ITEM 2.01 COMPLETION OF ACQUISITION OR DISPOSITION OF ASSETS.
On February 13, 2005, the Registrant entered into an Acquisition Agreement (the “Acquisition Agreement”) with Rukos Security Advise AG of Frankfurt an Main, Germany (“Rukos”) As previously reported in its Current Report on Form 8-K, dated January 13, 2006, Rukos has acted as the Registrant in connection with a private placement which raised $6,000,000. Under the Acquisition Agreement, the Rukos has agreed to acquire no less than 51% and up to 100% of the 15,000,000 issued and outstanding shares of PC_E, Inc., a privately held Nevada corporation (“PCE”), for by exchanging two shares of the Registrant’s stock that it owns for each share of PCE stock. The Registrant will purchase the PCE stock from Rukos for $.40 per share (an aggregate of $6,000,000 if all 15,000,000 shares are purchased). As of the date of this filing, Rukos had acquired 9,763,784 shares of PCE representing approximately 65.1 % of PCE’s issued and outstanding shares. Upon the consummation of the acquisition, PCE will be operated as a subsidiary of the Registrant and the financial statements of both corporations will be consolidated.

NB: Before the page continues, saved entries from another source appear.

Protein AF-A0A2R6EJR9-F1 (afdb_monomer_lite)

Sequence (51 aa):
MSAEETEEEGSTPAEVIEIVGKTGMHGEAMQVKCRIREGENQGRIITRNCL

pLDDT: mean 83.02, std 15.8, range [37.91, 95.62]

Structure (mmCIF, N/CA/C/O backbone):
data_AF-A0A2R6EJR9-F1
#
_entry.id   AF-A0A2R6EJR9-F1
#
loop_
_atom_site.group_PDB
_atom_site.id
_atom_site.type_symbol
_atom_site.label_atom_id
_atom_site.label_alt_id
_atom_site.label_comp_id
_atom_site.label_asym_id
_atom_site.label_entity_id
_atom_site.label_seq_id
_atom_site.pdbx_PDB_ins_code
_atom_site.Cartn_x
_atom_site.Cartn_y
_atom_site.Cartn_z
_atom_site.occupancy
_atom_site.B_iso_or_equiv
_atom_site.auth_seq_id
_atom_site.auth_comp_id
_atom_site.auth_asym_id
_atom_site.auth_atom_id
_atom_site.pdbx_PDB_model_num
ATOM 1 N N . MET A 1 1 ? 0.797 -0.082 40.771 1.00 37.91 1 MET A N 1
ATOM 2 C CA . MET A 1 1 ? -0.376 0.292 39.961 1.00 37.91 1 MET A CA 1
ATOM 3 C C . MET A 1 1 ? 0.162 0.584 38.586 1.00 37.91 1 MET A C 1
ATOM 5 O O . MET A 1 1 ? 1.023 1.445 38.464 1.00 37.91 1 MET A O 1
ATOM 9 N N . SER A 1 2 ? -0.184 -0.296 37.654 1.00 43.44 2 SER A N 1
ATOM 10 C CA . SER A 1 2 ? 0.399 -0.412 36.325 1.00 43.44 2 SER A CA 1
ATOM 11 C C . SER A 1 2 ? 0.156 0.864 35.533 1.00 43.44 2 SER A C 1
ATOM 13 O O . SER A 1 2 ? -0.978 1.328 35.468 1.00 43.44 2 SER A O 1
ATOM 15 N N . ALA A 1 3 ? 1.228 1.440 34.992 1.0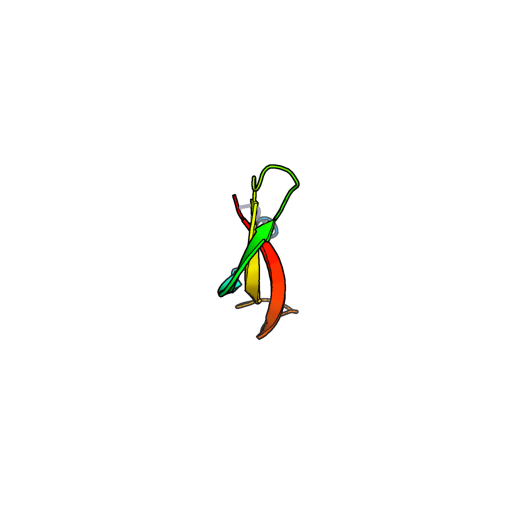0 53.00 3 ALA A N 1
ATOM 16 C CA . ALA A 1 3 ? 1.113 2.463 33.970 1.00 53.00 3 ALA A CA 1
ATOM 17 C C . ALA A 1 3 ? 0.508 1.787 32.737 1.00 53.00 3 ALA A C 1
ATOM 19 O O . ALA A 1 3 ? 1.035 0.780 32.268 1.00 53.00 3 ALA A O 1
ATOM 20 N N . GLU A 1 4 ? -0.642 2.288 32.307 1.00 53.78 4 GLU A N 1
ATOM 21 C CA . GLU A 1 4 ? -1.312 1.882 31.081 1.00 53.78 4 GLU A CA 1
ATOM 22 C C . GLU A 1 4 ? -0.365 2.213 29.922 1.00 53.78 4 GLU A C 1
ATOM 24 O O . GLU A 1 4 ? -0.025 3.375 29.698 1.00 53.78 4 GLU A O 1
ATOM 29 N N . GLU A 1 5 ? 0.145 1.178 29.256 1.00 53.09 5 GLU A N 1
ATOM 30 C CA . GLU A 1 5 ? 0.879 1.312 28.003 1.00 53.09 5 GLU A CA 1
ATOM 31 C C . GLU A 1 5 ? -0.111 1.865 26.977 1.00 53.09 5 GLU A C 1
ATOM 33 O O . GLU A 1 5 ? -1.022 1.167 26.538 1.00 53.09 5 GLU A O 1
ATOM 38 N N . THR A 1 6 ? 0.001 3.154 26.663 1.00 50.66 6 THR A N 1
ATOM 39 C CA . THR A 1 6 ? -0.791 3.789 25.615 1.00 50.66 6 THR A CA 1
ATOM 40 C C . THR A 1 6 ? -0.558 3.010 24.319 1.00 50.66 6 THR A C 1
ATOM 42 O O . THR A 1 6 ? 0.568 2.956 23.830 1.00 50.66 6 THR A O 1
ATOM 45 N N . GLU A 1 7 ? -1.606 2.392 23.772 1.00 53.34 7 GLU A N 1
ATOM 46 C CA . GLU A 1 7 ? -1.600 1.586 22.540 1.00 53.34 7 GLU A CA 1
ATOM 47 C C . GLU A 1 7 ? -1.352 2.437 21.266 1.00 53.34 7 GLU A C 1
ATOM 49 O O . GLU A 1 7 ? -2.020 2.280 20.248 1.00 53.34 7 GLU A O 1
ATOM 54 N N . GLU A 1 8 ? -0.396 3.369 21.292 1.00 53.78 8 GLU A N 1
ATOM 55 C CA . GLU A 1 8 ? -0.031 4.238 20.160 1.00 53.78 8 GLU A CA 1
ATOM 56 C C . GLU A 1 8 ? 1.133 3.683 19.314 1.00 53.78 8 GLU A C 1
ATOM 58 O O . GLU A 1 8 ? 1.646 4.362 18.426 1.00 53.78 8 GLU A O 1
ATOM 63 N N . GLU A 1 9 ? 1.522 2.421 19.524 1.00 59.16 9 GLU A N 1
ATOM 64 C CA . GLU A 1 9 ? 2.505 1.696 18.695 1.00 59.16 9 GLU A CA 1
ATOM 65 C C . GLU A 1 9 ? 1.851 0.692 17.716 1.00 59.16 9 GLU A C 1
ATOM 67 O O . GLU A 1 9 ? 2.501 -0.203 17.174 1.00 59.16 9 GLU A O 1
ATOM 72 N N . GLY A 1 10 ? 0.544 0.816 17.462 1.00 67.62 10 GLY A N 1
ATOM 73 C CA . GLY A 1 10 ? -0.200 -0.075 16.568 1.00 67.62 10 GLY A CA 1
ATOM 74 C C . GLY A 1 10 ? -0.110 0.347 15.100 1.00 67.62 10 GLY A C 1
ATOM 75 O O . GLY A 1 10 ? -0.622 1.393 14.704 1.00 67.62 10 GLY A O 1
ATOM 76 N N . SER A 1 11 ? 0.494 -0.478 14.241 1.00 80.44 11 SER A N 1
ATOM 77 C CA . SER A 1 11 ? 0.373 -0.284 12.788 1.00 80.44 11 SER A CA 1
ATOM 78 C C . SER A 1 11 ? -1.082 -0.497 12.370 1.00 80.44 11 SER A C 1
ATOM 80 O O . SER A 1 11 ? -1.702 -1.470 12.790 1.00 80.44 11 SER A O 1
ATOM 82 N N . THR A 1 12 ? -1.631 0.353 11.501 1.00 86.88 12 THR A N 1
ATOM 83 C CA . THR A 1 12 ? -2.993 0.124 11.001 1.00 86.88 12 THR A CA 1
ATOM 84 C C . THR A 1 12 ? -3.012 -1.075 10.046 1.00 86.88 12 THR A C 1
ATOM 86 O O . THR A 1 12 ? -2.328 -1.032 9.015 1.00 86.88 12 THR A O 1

PCE, whose business in a development stage, has developed and manufactures and markets the “Personal Computer Environment” for the computer workspace (U.S. Patent Pending), a striking C-shaped design which extends one or more LCD monitors directly in front of the user. This places the user in the center of their computing, communications and entertainment devices.
PCE’s innovative design is ergonomically engineered to reduce users susceptibility to repetitive stress injuries and musculoskeletal disorders and, therefore, contributes to decreased employee health care costs and increased productivity. Modular in design, the units can be customized for a broad range of business and entertainment applications that utilize monitors and computers.
This agreement was announced in a press release on February 13, 2006.
In connection with this agreement, the Registrant has entered into a consulting agreement with Allan G. Quattrin (see Exhibit 3). Under this agreement, which has a term of 180 days, Mr. Quattrin will be performing certain services and consulting related to the agreement with PCE Computers, Inc. Under the terms of this Agreement, Mr. Quattrin will be paid the sum of 5,000,000 free trading shares of common stock in the following manner: Parafin to issue, or cause to be issued, five million (5,000,000) shares of its common stock issued pursuant to an S-8 registration statement under the Securities Act of 1933 to the Consultants. Three million (3,000,000) shares of the Client’s common stock issued pursuant to an S-8 registration statement under the Securities Act of 1933 to the Consultants once Parafin has signed an Agreement to Acquire up to 100% of the issued and outstanding shares of PCE and the remaining two million (2,000,000) shares once Parafin has taken delivery of at least sixty-five percent (65%) of the issued and outstanding shares of PCE.
ITEM 9.01 FINANCIAL STATEMENTS AS EXHIBITS
(a) Financial Statements of Business Acquired
| To be filed by amendment. |
(b) Pro Forma Financial Information
| To be filed by amendment. |
(c) Shell Company Transactions.
(d) Exhibits.
1. Acquisition Agreement, dated February 13, 2006, by and between the Registrant and Rukos Security Advice AG.
2. | Press Release, dated February 13, 2006 | |
3. | Consulting Agreement dated February 13, 2006 |
Pursuant to the requirements of Section 13 or 15(d) of the Securities Exchange Act of 1934, the Registrant has duly caused this report to be signed on its behalf by the undersigned, thereunto duly authorized.